Task objective:
Given the listing below, write out exactly the lines starting with the line that has "ATOM 70 C C" and going on through the line that has "ATOM 123 C CA", both kept.

--

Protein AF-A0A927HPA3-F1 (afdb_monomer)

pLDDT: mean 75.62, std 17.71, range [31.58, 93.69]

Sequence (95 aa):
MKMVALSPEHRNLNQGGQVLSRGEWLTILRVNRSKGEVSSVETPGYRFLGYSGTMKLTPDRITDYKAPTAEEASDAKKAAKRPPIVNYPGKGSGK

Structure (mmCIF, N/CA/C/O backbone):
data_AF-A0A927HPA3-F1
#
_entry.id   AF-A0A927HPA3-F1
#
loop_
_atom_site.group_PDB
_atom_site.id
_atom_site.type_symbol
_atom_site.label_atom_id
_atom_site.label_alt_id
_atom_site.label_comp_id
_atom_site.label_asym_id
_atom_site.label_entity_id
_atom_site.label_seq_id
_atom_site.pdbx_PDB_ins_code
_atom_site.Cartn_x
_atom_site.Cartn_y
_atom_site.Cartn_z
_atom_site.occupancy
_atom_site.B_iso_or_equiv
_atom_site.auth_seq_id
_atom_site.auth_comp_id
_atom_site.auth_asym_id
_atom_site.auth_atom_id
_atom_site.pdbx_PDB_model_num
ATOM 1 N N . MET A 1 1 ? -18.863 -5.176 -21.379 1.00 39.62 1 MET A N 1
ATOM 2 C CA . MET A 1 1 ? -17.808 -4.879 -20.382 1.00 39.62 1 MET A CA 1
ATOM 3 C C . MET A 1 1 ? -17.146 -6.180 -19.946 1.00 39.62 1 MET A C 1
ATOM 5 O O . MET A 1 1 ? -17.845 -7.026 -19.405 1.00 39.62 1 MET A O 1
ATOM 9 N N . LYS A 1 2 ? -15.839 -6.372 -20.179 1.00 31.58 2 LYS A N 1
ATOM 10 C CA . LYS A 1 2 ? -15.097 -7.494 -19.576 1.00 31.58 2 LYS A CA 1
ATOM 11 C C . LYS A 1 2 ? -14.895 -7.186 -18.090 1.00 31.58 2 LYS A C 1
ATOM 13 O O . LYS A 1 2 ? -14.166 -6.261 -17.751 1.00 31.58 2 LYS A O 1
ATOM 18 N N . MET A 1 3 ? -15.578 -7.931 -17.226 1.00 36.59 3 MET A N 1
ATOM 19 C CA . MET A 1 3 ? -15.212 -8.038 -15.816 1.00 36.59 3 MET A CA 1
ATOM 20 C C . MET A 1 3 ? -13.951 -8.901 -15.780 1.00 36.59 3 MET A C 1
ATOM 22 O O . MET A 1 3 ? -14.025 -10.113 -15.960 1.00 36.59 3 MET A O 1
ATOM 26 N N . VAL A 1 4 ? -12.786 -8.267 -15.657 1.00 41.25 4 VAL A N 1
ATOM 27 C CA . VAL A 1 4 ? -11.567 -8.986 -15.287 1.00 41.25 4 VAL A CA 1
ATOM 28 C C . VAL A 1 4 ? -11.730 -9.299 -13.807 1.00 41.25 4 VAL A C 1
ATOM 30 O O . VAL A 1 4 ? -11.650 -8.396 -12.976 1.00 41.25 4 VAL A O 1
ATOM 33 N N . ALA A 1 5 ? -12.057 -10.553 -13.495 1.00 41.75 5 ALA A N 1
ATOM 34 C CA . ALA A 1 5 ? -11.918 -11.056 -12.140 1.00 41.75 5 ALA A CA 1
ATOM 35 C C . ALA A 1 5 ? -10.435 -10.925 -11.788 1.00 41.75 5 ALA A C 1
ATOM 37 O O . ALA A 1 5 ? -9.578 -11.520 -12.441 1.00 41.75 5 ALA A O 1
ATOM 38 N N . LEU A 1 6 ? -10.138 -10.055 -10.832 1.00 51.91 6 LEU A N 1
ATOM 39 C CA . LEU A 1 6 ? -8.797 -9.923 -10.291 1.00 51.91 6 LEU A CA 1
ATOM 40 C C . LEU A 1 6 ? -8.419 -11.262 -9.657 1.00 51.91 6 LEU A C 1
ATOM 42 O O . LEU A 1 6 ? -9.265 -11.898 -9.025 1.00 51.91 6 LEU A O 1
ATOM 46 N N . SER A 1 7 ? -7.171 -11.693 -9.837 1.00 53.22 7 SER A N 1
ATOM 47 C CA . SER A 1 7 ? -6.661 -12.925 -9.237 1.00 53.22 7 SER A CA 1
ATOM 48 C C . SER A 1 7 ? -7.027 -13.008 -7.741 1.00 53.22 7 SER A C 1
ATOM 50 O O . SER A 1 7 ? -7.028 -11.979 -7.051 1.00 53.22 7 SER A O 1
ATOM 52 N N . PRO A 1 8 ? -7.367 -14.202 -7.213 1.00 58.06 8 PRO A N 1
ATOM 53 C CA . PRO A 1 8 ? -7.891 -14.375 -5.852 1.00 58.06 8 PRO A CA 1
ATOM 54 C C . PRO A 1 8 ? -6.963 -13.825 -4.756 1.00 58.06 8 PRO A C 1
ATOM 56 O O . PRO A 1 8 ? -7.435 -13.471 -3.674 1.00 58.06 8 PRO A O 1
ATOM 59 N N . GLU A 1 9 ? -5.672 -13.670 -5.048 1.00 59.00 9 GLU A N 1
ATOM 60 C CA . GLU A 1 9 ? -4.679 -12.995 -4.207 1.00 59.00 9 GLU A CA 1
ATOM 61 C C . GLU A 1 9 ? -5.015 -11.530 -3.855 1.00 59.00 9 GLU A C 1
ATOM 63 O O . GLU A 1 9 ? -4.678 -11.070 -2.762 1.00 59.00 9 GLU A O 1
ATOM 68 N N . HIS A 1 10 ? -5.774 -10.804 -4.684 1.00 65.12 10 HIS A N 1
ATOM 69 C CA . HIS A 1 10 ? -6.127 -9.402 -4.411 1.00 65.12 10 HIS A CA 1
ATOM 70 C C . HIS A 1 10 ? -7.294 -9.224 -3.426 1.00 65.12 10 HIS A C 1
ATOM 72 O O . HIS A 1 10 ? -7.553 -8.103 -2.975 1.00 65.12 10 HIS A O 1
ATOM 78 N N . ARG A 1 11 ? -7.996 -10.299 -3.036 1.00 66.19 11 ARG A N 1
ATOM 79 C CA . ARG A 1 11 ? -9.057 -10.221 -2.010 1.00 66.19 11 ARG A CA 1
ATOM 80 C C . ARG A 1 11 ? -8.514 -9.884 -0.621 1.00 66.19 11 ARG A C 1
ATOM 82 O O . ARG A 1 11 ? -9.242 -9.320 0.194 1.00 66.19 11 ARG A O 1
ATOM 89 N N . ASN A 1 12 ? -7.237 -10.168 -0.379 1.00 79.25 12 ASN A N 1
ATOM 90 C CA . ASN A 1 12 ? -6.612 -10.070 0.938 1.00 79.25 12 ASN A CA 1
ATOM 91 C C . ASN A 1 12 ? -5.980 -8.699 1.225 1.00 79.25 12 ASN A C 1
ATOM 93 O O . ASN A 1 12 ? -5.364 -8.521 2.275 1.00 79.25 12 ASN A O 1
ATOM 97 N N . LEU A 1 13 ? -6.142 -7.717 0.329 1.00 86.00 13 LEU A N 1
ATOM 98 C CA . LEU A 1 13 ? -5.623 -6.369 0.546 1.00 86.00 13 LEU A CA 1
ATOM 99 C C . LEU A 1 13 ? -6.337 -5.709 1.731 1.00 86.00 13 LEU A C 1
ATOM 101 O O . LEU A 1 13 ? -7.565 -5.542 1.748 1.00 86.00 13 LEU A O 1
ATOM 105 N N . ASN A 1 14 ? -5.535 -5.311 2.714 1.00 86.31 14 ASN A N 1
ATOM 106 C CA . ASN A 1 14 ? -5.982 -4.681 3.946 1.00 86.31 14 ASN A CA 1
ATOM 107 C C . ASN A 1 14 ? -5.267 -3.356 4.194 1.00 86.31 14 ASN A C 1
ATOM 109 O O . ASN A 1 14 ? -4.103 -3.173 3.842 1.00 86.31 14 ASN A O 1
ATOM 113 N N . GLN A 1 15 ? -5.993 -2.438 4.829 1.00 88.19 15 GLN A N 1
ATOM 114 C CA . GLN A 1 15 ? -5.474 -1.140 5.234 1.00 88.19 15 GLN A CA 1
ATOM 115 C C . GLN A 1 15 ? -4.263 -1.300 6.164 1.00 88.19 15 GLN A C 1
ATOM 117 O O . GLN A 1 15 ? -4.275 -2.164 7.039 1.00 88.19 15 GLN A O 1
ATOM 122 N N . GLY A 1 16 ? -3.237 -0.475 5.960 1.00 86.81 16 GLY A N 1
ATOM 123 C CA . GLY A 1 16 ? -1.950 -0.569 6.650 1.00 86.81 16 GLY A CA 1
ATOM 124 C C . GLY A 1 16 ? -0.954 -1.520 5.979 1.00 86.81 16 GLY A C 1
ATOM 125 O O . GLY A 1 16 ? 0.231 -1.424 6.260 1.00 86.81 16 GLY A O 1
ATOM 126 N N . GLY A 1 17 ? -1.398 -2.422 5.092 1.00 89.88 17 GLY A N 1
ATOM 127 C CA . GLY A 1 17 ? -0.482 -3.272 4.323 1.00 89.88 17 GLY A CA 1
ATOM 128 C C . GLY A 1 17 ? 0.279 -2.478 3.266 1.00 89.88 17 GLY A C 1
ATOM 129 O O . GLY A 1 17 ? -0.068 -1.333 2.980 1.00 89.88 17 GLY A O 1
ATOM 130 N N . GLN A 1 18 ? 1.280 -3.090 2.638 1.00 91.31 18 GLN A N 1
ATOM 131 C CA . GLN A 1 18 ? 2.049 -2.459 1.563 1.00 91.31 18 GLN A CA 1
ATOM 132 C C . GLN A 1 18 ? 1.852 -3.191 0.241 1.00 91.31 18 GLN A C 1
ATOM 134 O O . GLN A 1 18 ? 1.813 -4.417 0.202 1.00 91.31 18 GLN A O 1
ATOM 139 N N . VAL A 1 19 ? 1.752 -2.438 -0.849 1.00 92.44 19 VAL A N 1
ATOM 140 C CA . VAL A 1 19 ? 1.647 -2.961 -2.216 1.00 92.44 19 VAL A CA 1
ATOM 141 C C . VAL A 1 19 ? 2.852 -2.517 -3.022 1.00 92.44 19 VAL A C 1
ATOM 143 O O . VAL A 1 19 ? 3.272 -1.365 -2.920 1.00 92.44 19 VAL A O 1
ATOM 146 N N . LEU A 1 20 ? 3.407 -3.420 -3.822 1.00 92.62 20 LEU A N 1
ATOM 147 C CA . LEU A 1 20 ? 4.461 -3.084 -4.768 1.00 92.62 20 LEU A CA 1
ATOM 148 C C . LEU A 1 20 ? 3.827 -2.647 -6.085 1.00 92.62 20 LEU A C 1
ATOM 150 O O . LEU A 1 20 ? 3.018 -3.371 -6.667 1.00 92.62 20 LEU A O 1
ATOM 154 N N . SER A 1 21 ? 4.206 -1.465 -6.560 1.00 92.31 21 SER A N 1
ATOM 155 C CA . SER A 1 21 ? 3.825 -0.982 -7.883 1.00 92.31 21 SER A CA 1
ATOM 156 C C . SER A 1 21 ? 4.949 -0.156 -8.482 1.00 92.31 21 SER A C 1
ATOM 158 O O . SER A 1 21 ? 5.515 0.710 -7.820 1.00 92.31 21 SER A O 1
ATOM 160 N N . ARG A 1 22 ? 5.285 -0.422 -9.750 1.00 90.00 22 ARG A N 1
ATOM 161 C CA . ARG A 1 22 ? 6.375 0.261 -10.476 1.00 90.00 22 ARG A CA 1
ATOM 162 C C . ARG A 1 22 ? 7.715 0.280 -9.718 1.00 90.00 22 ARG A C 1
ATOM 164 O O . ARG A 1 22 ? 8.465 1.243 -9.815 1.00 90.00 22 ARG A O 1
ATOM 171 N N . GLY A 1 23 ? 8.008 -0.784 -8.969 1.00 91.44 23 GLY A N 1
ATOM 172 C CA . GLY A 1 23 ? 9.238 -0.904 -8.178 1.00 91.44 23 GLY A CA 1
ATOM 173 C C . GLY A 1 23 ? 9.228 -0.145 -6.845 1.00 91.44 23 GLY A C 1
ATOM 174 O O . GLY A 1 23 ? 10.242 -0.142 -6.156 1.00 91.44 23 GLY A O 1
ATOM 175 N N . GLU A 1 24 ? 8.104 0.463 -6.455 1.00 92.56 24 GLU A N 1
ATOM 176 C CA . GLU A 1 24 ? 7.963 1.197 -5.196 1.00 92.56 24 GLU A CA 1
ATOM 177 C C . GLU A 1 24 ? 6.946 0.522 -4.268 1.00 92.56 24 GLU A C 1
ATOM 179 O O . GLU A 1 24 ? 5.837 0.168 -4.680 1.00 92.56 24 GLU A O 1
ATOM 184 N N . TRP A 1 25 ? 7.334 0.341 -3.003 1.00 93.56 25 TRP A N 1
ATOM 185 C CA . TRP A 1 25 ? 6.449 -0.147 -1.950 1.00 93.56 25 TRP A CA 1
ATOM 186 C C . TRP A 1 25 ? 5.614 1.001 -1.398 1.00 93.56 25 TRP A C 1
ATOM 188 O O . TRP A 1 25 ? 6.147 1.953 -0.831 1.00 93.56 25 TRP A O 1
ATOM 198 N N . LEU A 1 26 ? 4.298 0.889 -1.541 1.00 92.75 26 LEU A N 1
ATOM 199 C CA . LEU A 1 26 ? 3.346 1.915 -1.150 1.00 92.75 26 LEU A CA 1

--

Response below:
ATOM 70 C C . HIS A 1 10 ? -7.294 -9.224 -3.426 1.00 65.12 10 HIS A C 1
ATOM 72 O O . HIS A 1 10 ? -7.553 -8.103 -2.975 1.00 65.12 10 HIS A O 1
ATOM 78 N N . ARG A 1 11 ? -7.996 -10.299 -3.036 1.00 66.19 11 ARG A N 1
ATOM 79 C CA . ARG A 1 11 ? -9.057 -10.221 -2.010 1.00 66.19 11 ARG A CA 1
ATOM 80 C C . ARG A 1 11 ? -8.514 -9.884 -0.621 1.00 66.19 11 ARG A C 1
ATOM 82 O O . ARG A 1 11 ? -9.242 -9.320 0.194 1.00 66.19 11 ARG A O 1
ATOM 89 N N . ASN A 1 12 ? -7.237 -10.168 -0.379 1.00 79.25 12 ASN A N 1
ATOM 90 C CA . ASN A 1 12 ? -6.612 -10.070 0.938 1.00 79.25 12 ASN A CA 1
ATOM 91 C C . ASN A 1 12 ? -5.980 -8.699 1.225 1.00 79.25 12 ASN A C 1
ATOM 93 O O . ASN A 1 12 ? -5.364 -8.521 2.275 1.00 79.25 12 ASN A O 1
ATOM 97 N N . LEU A 1 13 ? -6.142 -7.717 0.329 1.00 86.00 13 LEU A N 1
ATOM 98 C CA . LEU A 1 13 ? -5.623 -6.369 0.546 1.00 86.00 13 LEU A CA 1
ATOM 99 C C . LEU A 1 13 ? -6.337 -5.709 1.731 1.00 86.00 13 LEU A C 1
ATOM 101 O O . LEU A 1 13 ? -7.565 -5.542 1.748 1.00 86.00 13 LEU A O 1
ATOM 105 N N . ASN A 1 14 ? -5.535 -5.311 2.714 1.00 86.31 14 ASN A N 1
ATOM 106 C CA . ASN A 1 14 ? -5.982 -4.681 3.946 1.00 86.31 14 ASN A CA 1
ATOM 107 C C . ASN A 1 14 ? -5.267 -3.356 4.194 1.00 86.31 14 ASN A C 1
ATOM 109 O O . ASN A 1 14 ? -4.103 -3.173 3.842 1.00 86.31 14 ASN A O 1
ATOM 113 N N . GLN A 1 15 ? -5.993 -2.438 4.829 1.00 88.19 15 GLN A N 1
ATOM 114 C CA . GLN A 1 15 ? -5.474 -1.140 5.234 1.00 88.19 15 GLN A CA 1
ATOM 115 C C . GLN A 1 15 ? -4.263 -1.300 6.164 1.00 88.19 15 GLN A C 1
ATOM 117 O O . GLN A 1 15 ? -4.275 -2.164 7.039 1.00 88.19 15 GLN A O 1
ATOM 122 N N . GLY A 1 16 ? -3.237 -0.475 5.960 1.00 86.81 16 GLY A N 1
ATOM 123 C CA . GLY A 1 16 ? -1.950 -0.569 6.650 1.00 86.81 16 GLY A CA 1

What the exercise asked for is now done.